Nous embauchons des mathématiciens qui étudient quelques-uns des problèmes les plus intéressants et les plus complexes d'aujourd'hui. Ils mènent des recherches dans les nombreuses branches des mathématiques, notamment la cryptographie, la théorie des nombres, la théorie des groupes, la théorie du corps de Galois, l'algèbre linéaire, la théorie des probabilités, les statistiques mathématiques, l'informatique, l'exploration des données, la combinatoire et plus encore.

Nous sommes à la recherche de spécialistes en informatique pour développer des systèmes dans différents domaines opérationnels, notamment en cryptanalyse, en soutien technique, en bureautique, en administration de réseaux locaux et étendus (Windows et UNIX), en programmation (C/C++, Java), en sécurité des télécommunications ainsi que dans d'autres secteurs reliés aux communications.

Nous sommes également à la recherche de professionnels en ressources humaines pour élaborer et mettre en place des stratégies de ressources humaines, notamment les conseils à la clientèle, le recrutement, la formation et le perfectionnement, les relations avec les employés, le respect des lois pertinentes aux politiques clés des RH et les fonctions administratives.

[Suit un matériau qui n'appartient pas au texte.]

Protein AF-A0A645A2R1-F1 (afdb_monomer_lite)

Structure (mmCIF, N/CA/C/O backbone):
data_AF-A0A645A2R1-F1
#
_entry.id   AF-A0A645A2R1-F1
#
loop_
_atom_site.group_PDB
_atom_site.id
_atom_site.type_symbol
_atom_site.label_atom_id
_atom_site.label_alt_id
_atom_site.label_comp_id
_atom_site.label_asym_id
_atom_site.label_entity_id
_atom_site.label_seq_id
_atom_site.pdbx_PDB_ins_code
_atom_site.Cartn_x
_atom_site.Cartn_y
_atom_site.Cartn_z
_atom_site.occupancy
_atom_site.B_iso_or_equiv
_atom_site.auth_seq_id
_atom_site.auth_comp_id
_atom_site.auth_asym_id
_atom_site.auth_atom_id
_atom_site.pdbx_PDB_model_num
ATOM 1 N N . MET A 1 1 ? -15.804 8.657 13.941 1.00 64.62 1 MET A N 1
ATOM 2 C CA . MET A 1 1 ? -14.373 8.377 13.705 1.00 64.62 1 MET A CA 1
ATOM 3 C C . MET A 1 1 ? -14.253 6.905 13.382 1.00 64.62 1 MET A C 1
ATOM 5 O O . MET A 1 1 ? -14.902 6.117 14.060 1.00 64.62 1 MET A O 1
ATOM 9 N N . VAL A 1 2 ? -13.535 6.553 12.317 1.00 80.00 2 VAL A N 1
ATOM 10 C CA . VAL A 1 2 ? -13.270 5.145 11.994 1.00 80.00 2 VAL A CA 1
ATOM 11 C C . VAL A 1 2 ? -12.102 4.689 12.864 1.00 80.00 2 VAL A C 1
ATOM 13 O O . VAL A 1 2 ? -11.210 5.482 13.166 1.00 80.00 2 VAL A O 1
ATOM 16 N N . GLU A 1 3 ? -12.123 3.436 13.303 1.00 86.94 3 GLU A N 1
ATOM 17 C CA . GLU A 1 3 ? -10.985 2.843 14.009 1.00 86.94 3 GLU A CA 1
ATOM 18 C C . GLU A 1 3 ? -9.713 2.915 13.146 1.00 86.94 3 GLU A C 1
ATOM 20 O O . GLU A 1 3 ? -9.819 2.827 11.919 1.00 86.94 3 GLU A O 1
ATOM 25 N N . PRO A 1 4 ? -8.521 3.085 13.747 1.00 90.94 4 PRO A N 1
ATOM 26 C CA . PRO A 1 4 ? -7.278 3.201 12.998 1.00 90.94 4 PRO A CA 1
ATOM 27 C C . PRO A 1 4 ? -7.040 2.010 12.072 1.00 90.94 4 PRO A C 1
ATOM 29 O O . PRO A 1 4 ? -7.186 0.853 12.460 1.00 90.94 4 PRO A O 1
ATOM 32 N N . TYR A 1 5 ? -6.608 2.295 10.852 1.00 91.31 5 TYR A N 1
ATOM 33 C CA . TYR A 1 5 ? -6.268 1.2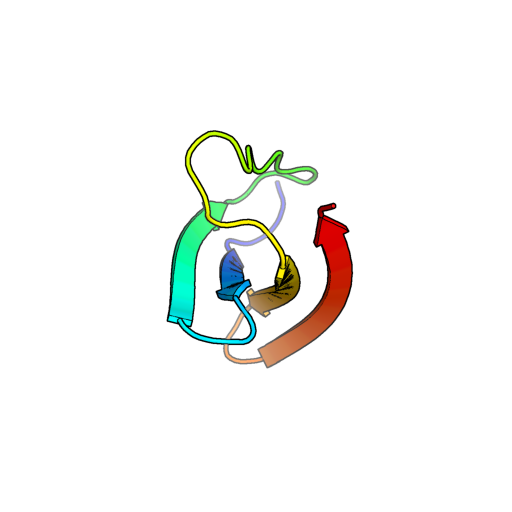80 9.866 1.00 91.31 5 TYR A CA 1
ATOM 34 C C . TYR A 1 5 ? -5.037 1.692 9.058 1.00 91.31 5 TYR A C 1
ATOM 36 O O . TYR A 1 5 ? -4.610 2.852 9.052 1.00 91.31 5 TYR A O 1
ATOM 44 N N . ILE A 1 6 ? -4.448 0.714 8.377 1.00 93.19 6 ILE A N 1
ATOM 45 C CA . ILE A 1 6 ? -3.279 0.892 7.519 1.00 93.19 6 ILE A CA 1
ATOM 46 C C . ILE A 1 6 ? -3.678 0.584 6.082 1.00 93.19 6 ILE A C 1
ATOM 48 O O . ILE A 1 6 ? -4.208 -0.485 5.799 1.00 93.19 6 ILE A O 1
ATOM 52 N N . ILE A 1 7 ? -3.381 1.485 5.154 1.00 92.75 7 ILE A N 1
ATOM 53 C CA . ILE A 1 7 ? -3.465 1.223 3.720 1.00 92.75 7 ILE A CA 1
ATOM 54 C C . ILE A 1 7 ? -2.060 0.962 3.190 1.00 92.75 7 ILE A C 1
ATOM 56 O O . ILE A 1 7 ? -1.157 1.773 3.377 1.00 92.75 7 ILE A O 1
ATOM 60 N N . GLN A 1 8 ? -1.889 -0.145 2.482 1.00 93.06 8 GLN A N 1
ATOM 61 C CA . GLN A 1 8 ? -0.675 -0.481 1.757 1.00 93.06 8 GLN A CA 1
ATOM 62 C C . GLN A 1 8 ? -0.945 -0.475 0.256 1.00 93.06 8 GLN A C 1
ATOM 64 O O . GLN A 1 8 ? -1.865 -1.141 -0.220 1.00 93.06 8 GLN A O 1
ATOM 69 N N . LEU A 1 9 ? -0.113 0.248 -0.487 1.00 93.12 9 LEU A N 1
ATOM 70 C CA . LEU A 1 9 ? -0.132 0.284 -1.943 1.00 93.12 9 LEU A CA 1
ATOM 71 C C . LEU A 1 9 ? 1.012 -0.574 -2.482 1.00 93.12 9 LEU A C 1
ATOM 73 O O . LEU A 1 9 ? 2.181 -0.309 -2.19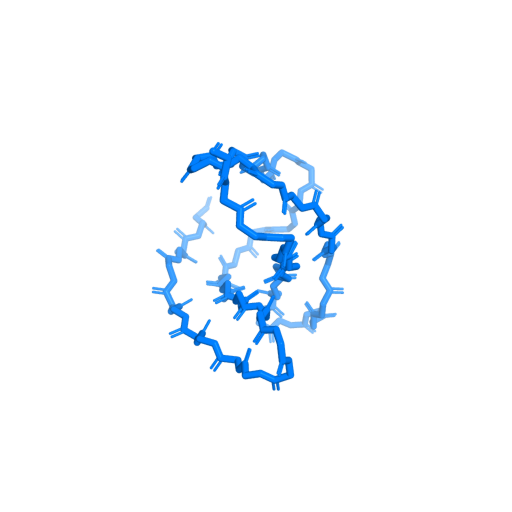8 1.00 93.12 9 LEU A O 1
ATOM 77 N N . TRP A 1 10 ? 0.671 -1.577 -3.282 1.00 93.38 10 TRP A N 1
ATOM 78 C CA . TRP A 1 10 ? 1.607 -2.534 -3.862 1.00 93.38 10 TRP A CA 1
ATOM 79 C C . TRP A 1 10 ? 1.646 -2.390 -5.378 1.00 93.38 10 TRP A C 1
ATOM 81 O O . TRP A 1 10 ? 0.599 -2.358 -6.015 1.00 93.38 10 TRP A O 1
ATOM 91 N N . HIS A 1 11 ? 2.844 -2.328 -5.948 1.00 92.88 11 HIS A N 1
ATOM 92 C CA . HIS A 1 11 ? 3.090 -2.350 -7.385 1.00 92.88 11 HIS A CA 1
ATOM 93 C C . HIS A 1 11 ? 3.482 -3.764 -7.829 1.00 92.88 11 HIS A C 1
ATOM 95 O O . HIS A 1 11 ? 4.306 -4.403 -7.173 1.00 92.88 11 HIS A O 1
ATOM 101 N N . GLU A 1 12 ? 2.962 -4.228 -8.967 1.00 90.44 12 GLU A N 1
ATOM 102 C CA . GLU A 1 12 ? 3.160 -5.605 -9.457 1.00 90.44 12 GLU A CA 1
ATOM 103 C C . GLU A 1 12 ? 4.634 -6.041 -9.578 1.00 90.44 12 GLU A C 1
ATOM 105 O O . GLU A 1 12 ? 4.935 -7.217 -9.399 1.00 90.44 12 GLU A O 1
ATOM 110 N N . ARG A 1 13 ? 5.560 -5.109 -9.860 1.00 93.00 13 ARG A N 1
ATOM 111 C CA . ARG A 1 13 ? 6.997 -5.417 -10.032 1.00 93.00 13 ARG A CA 1
ATOM 112 C C . ARG A 1 13 ? 7.858 -5.042 -8.836 1.00 93.00 13 ARG A C 1
ATOM 114 O O . ARG A 1 13 ? 8.914 -5.625 -8.634 1.00 93.00 13 ARG A O 1
ATOM 121 N N . SER A 1 14 ? 7.445 -4.018 -8.097 1.00 92.75 14 SER A N 1
ATOM 122 C CA . SER A 1 14 ? 8.286 -3.375 -7.076 1.00 92.75 14 SER A CA 1
ATOM 123 C C . SER A 1 14 ? 7.877 -3.755 -5.654 1.00 92.75 14 SER A C 1
ATOM 125 O O . SER A 1 14 ? 8.588 -3.422 -4.714 1.00 92.75 14 SER A O 1
ATOM 127 N N . GLY A 1 15 ? 6.743 -4.441 -5.487 1.00 93.88 15 GLY A N 1
ATOM 128 C CA . GLY A 1 15 ? 6.199 -4.773 -4.177 1.00 93.88 15 GLY A CA 1
ATOM 129 C C . GLY A 1 15 ? 5.569 -3.559 -3.495 1.00 93.88 15 GLY A C 1
ATOM 130 O O . GLY A 1 15 ? 4.954 -2.716 -4.148 1.00 93.88 15 GLY A O 1
ATOM 131 N N . LEU A 1 16 ? 5.685 -3.478 -2.170 1.00 93.81 16 LEU A N 1
ATOM 132 C CA . LEU A 1 16 ? 5.129 -2.387 -1.371 1.00 93.81 16 LEU A CA 1
ATOM 133 C C . LEU A 1 16 ? 5.810 -1.055 -1.716 1.00 93.81 16 LEU A C 1
ATOM 135 O O . LEU A 1 16 ? 7.004 -0.892 -1.486 1.00 93.81 16 LEU A O 1
ATOM 139 N N . VAL A 1 17 ? 5.043 -0.085 -2.215 1.00 94.00 17 VAL A N 1
ATOM 140 C CA . VAL A 1 17 ? 5.564 1.247 -2.580 1.00 94.00 17 VAL A CA 1
ATOM 141 C C . VAL A 1 17 ? 5.134 2.350 -1.619 1.00 94.00 17 VAL A C 1
ATOM 143 O O . VAL A 1 17 ? 5.753 3.413 -1.589 1.00 94.00 17 VAL A O 1
ATOM 146 N N . ARG A 1 18 ? 4.060 2.140 -0.848 1.00 93.06 18 ARG A N 1
ATOM 147 C CA . ARG A 1 18 ? 3.590 3.117 0.140 1.00 93.06 18 ARG A CA 1
ATOM 148 C C . ARG A 1 18 ? 2.769 2.459 1.241 1.00 93.06 18 ARG A C 1
ATOM 150 O O . ARG A 1 18 ? 1.987 1.552 0.972 1.00 93.06 18 ARG A O 1
ATOM 157 N N . GLU A 1 19 ? 2.901 2.987 2.453 1.00 94.62 19 GLU A N 1
ATOM 158 C CA . GLU A 1 19 ? 2.065 2.662 3.606 1.00 94.62 19 GLU A CA 1
ATOM 159 C C . GLU A 1 19 ? 1.505 3.952 4.224 1.00 94.62 19 GLU A C 1
ATOM 161 O O . GLU A 1 19 ? 2.225 4.942 4.354 1.00 94.62 19 GLU A O 1
ATOM 166 N N . ILE A 1 20 ? 0.214 3.962 4.557 1.00 93.81 20 ILE A N 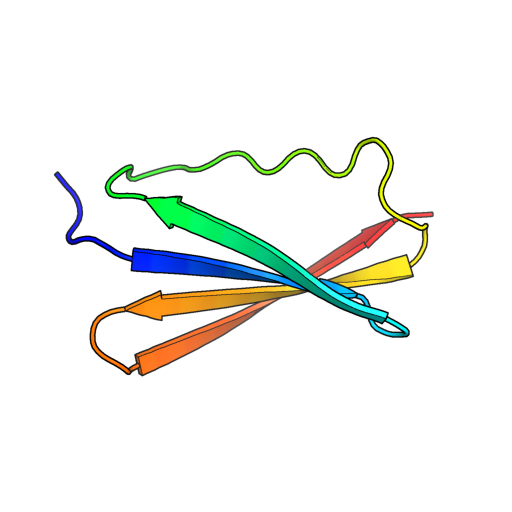1
ATOM 167 C CA . ILE A 1 20 ? -0.508 5.124 5.091 1.00 93.81 20 ILE A CA 1
ATOM 168 C C . ILE A 1 20 ? -1.329 4.671 6.294 1.00 93.81 20 ILE A C 1
ATOM 170 O O . ILE A 1 20 ? -2.101 3.724 6.184 1.00 93.81 20 ILE A O 1
ATOM 174 N N . LYS A 1 21 ? -1.202 5.366 7.425 1.00 94.19 21 LYS A N 1
ATOM 175 C CA . LYS A 1 21 ? -2.078 5.191 8.592 1.00 94.19 21 LYS A CA 1
ATOM 176 C C . LYS A 1 21 ? -3.212 6.204 8.515 1.00 94.19 21 LYS A C 1
ATOM 178 O O . LYS A 1 21 ? -2.952 7.368 8.218 1.00 94.19 21 LYS A O 1
ATOM 183 N N . SER A 1 22 ? -4.444 5.775 8.766 1.00 91.88 22 SER A N 1
ATOM 184 C CA . SER A 1 22 ? -5.612 6.652 8.697 1.00 91.88 22 SER A CA 1
ATOM 185 C C . SER A 1 22 ? -6.677 6.266 9.720 1.00 91.88 22 SER A C 1
ATOM 187 O O . SER A 1 22 ? -6.782 5.113 10.131 1.00 91.88 22 SER A O 1
ATOM 189 N N . THR A 1 23 ? -7.459 7.261 10.121 1.00 92.44 23 THR A N 1
ATOM 190 C CA . THR A 1 23 ? -8.697 7.152 10.913 1.00 92.44 23 THR A CA 1
ATOM 191 C C . THR A 1 23 ? -9.888 7.759 10.160 1.00 92.44 23 THR A C 1
ATOM 193 O O . THR A 1 23 ? -10.997 7.863 10.693 1.00 92.44 23 THR A O 1
ATOM 196 N N . GLU A 1 24 ? -9.654 8.191 8.916 1.00 91.75 24 GLU A N 1
ATOM 197 C CA . GLU A 1 24 ? -10.632 8.853 8.060 1.00 91.75 24 GLU A CA 1
ATOM 198 C C . GLU A 1 24 ? -11.511 7.836 7.339 1.00 91.75 24 GLU A C 1
ATOM 200 O O . GLU A 1 24 ? -11.058 6.757 6.959 1.00 91.75 24 GLU A O 1
ATOM 205 N N . HIS A 1 25 ? -12.767 8.192 7.078 1.00 87.69 25 HIS A N 1
ATOM 206 C CA . HIS A 1 25 ? -13.679 7.327 6.322 1.00 87.69 25 HIS A CA 1
ATOM 207 C C . HIS A 1 25 ? -13.299 7.225 4.833 1.00 87.69 25 HIS A C 1
ATOM 209 O O . HIS A 1 25 ? -13.587 6.226 4.177 1.00 87.69 25 HIS A O 1
ATOM 215 N N . VAL A 1 26 ? -12.644 8.257 4.292 1.00 88.44 26 VAL A N 1
ATOM 216 C CA . VAL A 1 26 ? -12.160 8.307 2.908 1.00 88.44 26 VAL A CA 1
ATOM 217 C C . VAL A 1 26 ? -10.721 8.806 2.916 1.00 88.44 26 VAL A C 1
ATOM 219 O O . VAL A 1 26 ? -10.437 9.867 3.462 1.00 88.44 26 VAL A O 1
ATOM 222 N N . THR A 1 27 ? -9.822 8.060 2.275 1.00 89.06 27 THR A N 1
ATOM 223 C CA . THR A 1 27 ? -8.415 8.448 2.116 1.00 89.06 27 THR A CA 1
ATOM 224 C C . THR A 1 27 ? -8.069 8.509 0.632 1.00 89.06 27 THR A C 1
ATOM 226 O O . THR A 1 27 ? -8.263 7.536 -0.096 1.00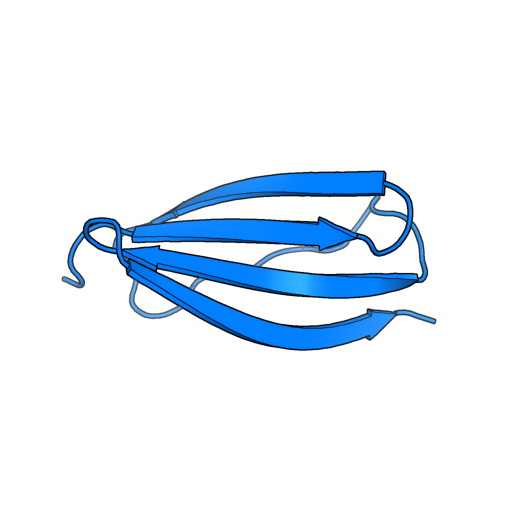 89.06 27 THR A O 1
ATOM 229 N N . HIS A 1 28 ? -7.524 9.640 0.184 1.00 89.25 28 HIS A N 1
ATOM 230 C CA . HIS A 1 28 ? -7.014 9.797 -1.176 1.00 89.25 28 HIS A CA 1
ATOM 231 C C . HIS A 1 28 ? -5.534 9.421 -1.246 1.00 89.25 28 HIS A C 1
ATOM 233 O O . HIS A 1 28 ? -4.730 9.861 -0.425 1.00 89.25 28 HIS A O 1
ATOM 239 N N . ILE A 1 29 ? -5.161 8.643 -2.262 1.00 87.75 29 ILE A N 1
ATOM 240 C CA . ILE A 1 29 ? -3.773 8.245 -2.503 1.00 87.75 29 ILE A CA 1
ATOM 241 C C . ILE A 1 29 ? -3.360 8.754 -3.877 1.00 87.75 29 ILE A C 1
ATOM 243 O O . ILE A 1 29 ? -3.845 8.275 -4.898 1.00 87.75 29 ILE A O 1
ATOM 247 N N . SER A 1 30 ? -2.442 9.720 -3.902 1.00 87.38 30 SER A N 1
ATOM 248 C CA . SER A 1 30 ? -1.844 10.181 -5.155 1.00 87.38 30 SER A CA 1
ATOM 249 C C . SER A 1 30 ? -0.848 9.153 -5.688 1.00 87.38 30 SER A C 1
ATOM 251 O O . SER A 1 30 ? 0.051 8.719 -4.960 1.00 87.38 30 SER A O 1
ATOM 253 N N . LEU A 1 31 ? -0.987 8.815 -6.971 1.00 87.31 31 LEU A N 1
ATOM 254 C CA . LEU A 1 31 ? -0.053 7.965 -7.716 1.00 87.31 31 LEU A CA 1
ATOM 255 C C . LEU A 1 31 ? 1.019 8.771 -8.464 1.00 87.31 31 LEU A C 1
ATOM 257 O O . LEU A 1 31 ? 1.836 8.200 -9.180 1.00 87.31 31 LEU A O 1
ATOM 261 N N . LEU A 1 32 ? 1.032 10.098 -8.306 1.00 89.50 32 LEU A N 1
ATOM 262 C CA . LEU A 1 32 ? 2.019 10.954 -8.953 1.00 89.50 32 LEU A CA 1
ATOM 263 C C . LEU A 1 32 ? 3.440 10.559 -8.524 1.00 89.50 32 LEU A C 1
ATOM 265 O O . LEU A 1 32 ? 3.719 10.405 -7.334 1.00 89.50 32 LEU A O 1
ATOM 269 N N . GLY A 1 33 ? 4.327 10.405 -9.507 1.00 88.69 33 GLY A N 1
ATOM 270 C CA . GLY A 1 33 ? 5.717 10.000 -9.289 1.00 88.69 33 GLY A CA 1
ATOM 271 C C . GLY A 1 33 ? 5.913 8.504 -9.027 1.00 88.69 33 GLY A C 1
ATOM 272 O O . GLY A 1 33 ? 7.050 8.080 -8.839 1.00 88.69 33 GLY A O 1
ATOM 273 N N . LEU A 1 34 ? 4.845 7.697 -9.029 1.00 88.44 34 LEU A N 1
ATOM 274 C CA . LEU A 1 34 ? 4.959 6.242 -8.977 1.00 88.44 34 LEU A CA 1
ATOM 275 C C . LEU A 1 34 ? 5.043 5.648 -10.399 1.00 88.44 34 LEU A C 1
ATOM 277 O O . LEU A 1 34 ? 4.523 6.250 -11.344 1.00 88.44 34 LEU A O 1
ATOM 281 N N . PRO A 1 35 ? 5.709 4.490 -10.575 1.00 88.44 35 PRO A N 1
ATOM 282 C CA . PRO A 1 35 ? 5.802 3.822 -11.871 1.00 88.44 35 PRO A CA 1
ATOM 283 C C . PRO A 1 35 ? 4.439 3.520 -12.507 1.00 88.44 35 PRO A C 1
ATOM 285 O O . PRO A 1 35 ? 3.425 3.364 -11.840 1.00 88.44 35 PRO A O 1
ATOM 288 N N . LYS A 1 36 ? 4.408 3.382 -13.829 1.00 89.88 36 LYS A N 1
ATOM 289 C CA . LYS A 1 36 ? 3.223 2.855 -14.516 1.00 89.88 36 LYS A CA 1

Le CST est également à la recherche de professionnels en finances, de comptables, de professionnels en gestion des installations, de planificateurs d'activités, de commis, de professionnels en administration, de gestionnaires de projet et de spécialistes en communication.

Joignez-vous à l'équipe du CST!

Synopsis du CST

Le Centre de la sécurité des télécommunications est l'organisme national de cryptologie du Canada.

En janvier 2015, 2 200 employés étaient au service du CST et la plupart travaillent au bureau central du CST à Ottawa.

Le budget du CST pour l'exercise financier 2015-2016 est d'environ 538 millions de dollars.

Shelly Bruce est la chef du CST.

Le CST a été créé en 1946 sous le nom de Direction des télécommunications du Conseil national de recherches (DTCNR). En 1975, la DTCNR est placée sous l'égide du ministère de la Défense nationale et change de nom pour devenir le Centre de la sécurité des télécommunications. Depuis novembre 2011, le CST est un organisme autonome.

Le mandat et les responsabilités du CST ont été garantis par la Loi antiterroriste en 2001.

Le commissaire du CST effectue l'examen des activités du CST. Le commissaire actuel du CST est l'honorable Jean-Pierre Plouffe, C.D., ancien juge à la Cour supérieure du Québec et la Cour d’appel de la Cour martiale du Canada. Jusqu'à présent, tous les commissaires du CST ont confirmé dans leurs rapports annuels que les activités du CST examinés étaient conformes à la loi.